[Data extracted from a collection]
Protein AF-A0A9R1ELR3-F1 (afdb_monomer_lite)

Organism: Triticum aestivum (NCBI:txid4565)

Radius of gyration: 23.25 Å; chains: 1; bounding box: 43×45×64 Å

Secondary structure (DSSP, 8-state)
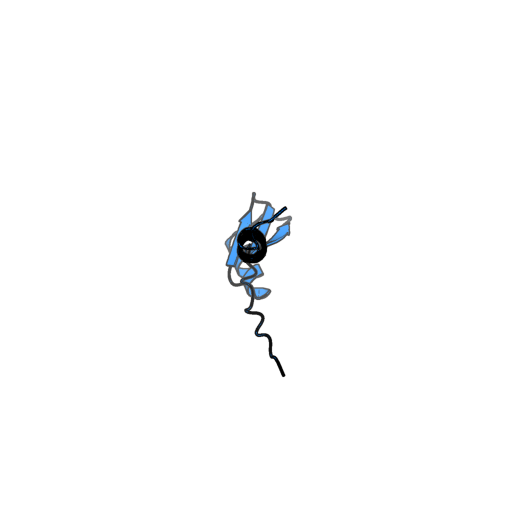:
----TTHHHHHHHHHHHHHHHHHHHTT-----EEEEE-TT---HHHHHHHHHHTT-SEEEEETTTEEEEE-----------

Foldseek 3Di:
DCPDPVPVVVVVVVVVVVVVVVVVVVPPPPQDKDKDFDPVWDDLVVLQVVLVVVPANHWGDDPRGIIITGNPPPPPPPPDD

pLDDT: mean 70.27, std 15.53, range [39.91, 89.56]

Structure (mmCIF, N/CA/C/O backbone):
data_AF-A0A9R1ELR3-F1
#
_entry.id   AF-A0A9R1ELR3-F1
#
loop_
_atom_site.group_PDB
_atom_site.id
_atom_site.type_symbol
_atom_site.label_atom_id
_atom_site.label_alt_id
_atom_site.label_comp_id
_atom_site.label_asym_id
_atom_site.label_entity_id
_atom_site.label_seq_id
_atom_site.pdbx_PDB_ins_code
_atom_site.Cartn_x
_atom_site.Cartn_y
_atom_site.Cartn_z
_atom_site.occupancy
_atom_site.B_iso_or_equiv
_atom_site.auth_seq_id
_atom_site.auth_comp_id
_atom_site.auth_asym_id
_atom_site.auth_atom_id
_atom_site.pdbx_PDB_model_num
ATOM 1 N N . MET A 1 1 ? -25.162 29.448 53.482 1.00 39.91 1 MET A N 1
ATOM 2 C CA . MET A 1 1 ? -24.855 29.607 52.045 1.00 39.91 1 MET A CA 1
ATOM 3 C C . MET A 1 1 ? -25.693 28.600 51.272 1.00 39.91 1 MET A C 1
ATOM 5 O O . MET A 1 1 ? -25.435 27.409 51.372 1.00 39.91 1 MET A O 1
ATOM 9 N N . ALA A 1 2 ? -26.749 29.052 50.595 1.00 46.03 2 ALA A N 1
ATOM 10 C CA . ALA A 1 2 ? -27.573 28.200 49.741 1.00 46.03 2 ALA A CA 1
ATOM 11 C C . ALA A 1 2 ? -26.879 28.086 48.382 1.00 46.03 2 ALA A C 1
ATOM 13 O O . ALA A 1 2 ? -27.152 28.849 47.458 1.00 46.03 2 ALA A O 1
ATOM 14 N N . ILE A 1 3 ? -25.905 27.182 48.288 1.00 49.31 3 ILE A N 1
ATOM 15 C CA . ILE A 1 3 ? -25.297 26.849 47.004 1.00 49.31 3 ILE A CA 1
ATOM 16 C C . ILE A 1 3 ? -26.356 26.047 46.261 1.00 49.31 3 ILE A C 1
ATOM 18 O O . ILE A 1 3 ? -26.613 24.884 46.565 1.00 49.31 3 ILE A O 1
ATOM 22 N N . SER A 1 4 ? -27.048 26.751 45.370 1.00 49.19 4 SER A N 1
ATOM 23 C CA . SER A 1 4 ? -28.091 26.235 44.500 1.00 49.19 4 SER A CA 1
ATOM 24 C C . SER A 1 4 ? -27.680 24.875 43.933 1.00 49.19 4 SER A C 1
ATOM 26 O O . SER A 1 4 ? -26.793 24.771 43.084 1.00 49.19 4 SER A O 1
ATOM 28 N N . LYS A 1 5 ? -28.366 23.824 44.394 1.00 51.16 5 LYS A N 1
ATOM 29 C CA . LYS A 1 5 ? -28.276 22.435 43.912 1.00 51.16 5 LYS A CA 1
ATOM 30 C C . LYS A 1 5 ? -28.693 22.300 42.432 1.00 51.16 5 LYS A C 1
ATOM 32 O O . LYS A 1 5 ? -28.699 21.209 41.888 1.00 51.16 5 LYS A O 1
ATOM 37 N N . SER A 1 6 ? -29.023 23.404 41.763 1.00 55.03 6 SER A N 1
ATOM 38 C CA . SER A 1 6 ? -29.202 23.470 40.313 1.00 55.03 6 SER A CA 1
ATOM 39 C C . SER A 1 6 ? -27.860 23.393 39.575 1.00 55.03 6 SER A C 1
ATOM 41 O O . SER A 1 6 ? -27.738 22.699 38.570 1.00 55.03 6 SER A O 1
ATOM 43 N N . ASN A 1 7 ? -26.812 24.040 40.093 1.00 53.44 7 ASN A N 1
ATOM 44 C CA . ASN A 1 7 ? -25.599 24.296 39.306 1.00 53.44 7 ASN A CA 1
ATOM 45 C C . ASN A 1 7 ? -24.654 23.089 39.235 1.00 53.44 7 ASN A C 1
ATOM 47 O O . ASN A 1 7 ? -23.918 22.942 38.265 1.00 53.44 7 ASN A O 1
ATOM 51 N N . ALA A 1 8 ? -24.706 22.190 40.221 1.00 56.84 8 ALA A N 1
ATOM 52 C CA . ALA A 1 8 ? -23.909 20.963 40.213 1.00 56.84 8 ALA A CA 1
ATOM 53 C C . ALA A 1 8 ? -24.373 19.973 39.131 1.00 56.84 8 ALA A C 1
ATOM 55 O O . ALA A 1 8 ? -23.556 19.255 38.559 1.00 56.84 8 ALA A O 1
ATOM 56 N N . SER A 1 9 ? -25.677 19.960 38.823 1.00 60.69 9 SER A N 1
ATOM 57 C CA . SER A 1 9 ? -26.223 19.085 37.786 1.00 60.69 9 SER A CA 1
ATOM 58 C C . SER A 1 9 ? -25.712 19.516 36.413 1.00 60.69 9 SER A C 1
ATOM 60 O O . SER A 1 9 ? -25.091 18.712 35.726 1.00 60.69 9 SER A O 1
ATOM 62 N N . PHE A 1 10 ? -25.845 20.799 36.057 1.00 59.97 10 PHE A N 1
ATOM 63 C CA . PHE A 1 10 ? -25.376 21.325 34.767 1.00 59.97 10 PHE A CA 1
ATOM 64 C C . PHE A 1 10 ? -23.878 21.104 34.520 1.00 59.97 10 PHE A C 1
ATOM 66 O O . PHE A 1 10 ? -23.493 20.748 33.409 1.00 59.97 10 PHE A O 1
ATOM 73 N N . VAL A 1 11 ? -23.042 21.251 35.552 1.00 61.53 11 VAL A N 1
ATOM 74 C CA . VAL A 1 11 ? -21.597 20.973 35.457 1.00 61.53 11 VAL A CA 1
ATOM 75 C C . VAL A 1 11 ? -21.334 19.498 35.144 1.00 61.53 11 VAL A C 1
ATOM 77 O O . VAL A 1 11 ? -20.469 19.179 34.331 1.00 61.53 11 VAL A O 1
ATOM 80 N N . CYS A 1 12 ? -22.113 18.595 35.740 1.00 68.88 12 CYS A N 1
ATOM 81 C CA . CYS A 1 12 ? -21.993 17.160 35.505 1.00 68.88 12 CYS A CA 1
ATOM 82 C C . CYS A 1 12 ? -22.404 16.779 34.070 1.00 68.88 12 CYS A C 1
ATOM 84 O O . CYS A 1 12 ? -21.703 16.017 33.407 1.00 68.88 12 CYS A O 1
ATOM 86 N N . TRP A 1 13 ? -23.478 17.379 33.549 1.00 72.31 13 TRP A N 1
ATOM 87 C CA . TRP A 1 13 ? -23.895 17.196 32.155 1.00 72.31 13 TRP A CA 1
ATOM 88 C C . TRP A 1 13 ? -22.867 17.750 31.165 1.00 72.31 13 TRP A C 1
ATOM 90 O O . TRP A 1 13 ? -22.548 17.084 30.185 1.00 72.31 13 TRP A O 1
ATOM 100 N N . ALA A 1 14 ? -22.300 18.928 31.433 1.00 74.19 14 ALA A N 1
ATOM 101 C CA . ALA A 1 14 ? -21.258 19.509 30.588 1.00 74.19 14 ALA A CA 1
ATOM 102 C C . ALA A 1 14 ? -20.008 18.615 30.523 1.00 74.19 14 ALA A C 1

**What the task asks:** Repeat the records above exactly, from the first line through the line that contains "ATOM 2 C CA", and leave out the pictures.

**Output:**
Protein AF-A0A9R1ELR3-F1 (afdb_monomer_lite)

Organism: Triticum aestivum (NCBI:txid4565)

Radius of gyration: 23.25 Å; chains: 1; bounding box: 43×45×64 Å

Secondary structure (DSSP, 8-state)
:
----TTHHHHHHHHHHHHHHHHHHHTT-----EEEEE-TT---HHHHHHHHHHTT-SEEEEETTTEEEEE-----------

Foldseek 3Di:
DCPDPVPVVVVVVVVVVVVVVVVVVVPPPPQDKDKDFDPVWDDLVVLQVVLVVVPANHWGDDPRGIIITGNPPPPPPPPDD

pLDDT: mean 70.27, std 15.53, range [39.91, 89.56]

Structure (mmCIF, N/CA/C/O backbone):
data_AF-A0A9R1ELR3-F1
#
_entry.id   AF-A0A9R1ELR3-F1
#
loop_
_atom_site.group_PDB
_atom_site.id
_atom_site.type_symbol
_atom_site.label_atom_id
_atom_site.label_alt_id
_atom_site.label_comp_id
_atom_site.label_asym_id
_atom_site.label_entity_id
_atom_site.label_seq_id
_atom_site.pdbx_PDB_ins_code
_atom_site.Cartn_x
_atom_site.Cartn_y
_atom_site.Cartn_z
_atom_site.occupancy
_atom_site.B_iso_or_equiv
_atom_site.auth_seq_id
_atom_site.auth_comp_id
_atom_site.auth_asym_id
_atom_site.auth_atom_id
_atom_site.pdbx_PDB_model_num
ATOM 1 N N . MET A 1 1 ? -25.162 29.448 53.482 1.00 39.91 1 MET A N 1
ATOM 2 C CA . MET A 1 1 ? -24.855 29.607 52.045 1.00 39.91 1 MET A CA 1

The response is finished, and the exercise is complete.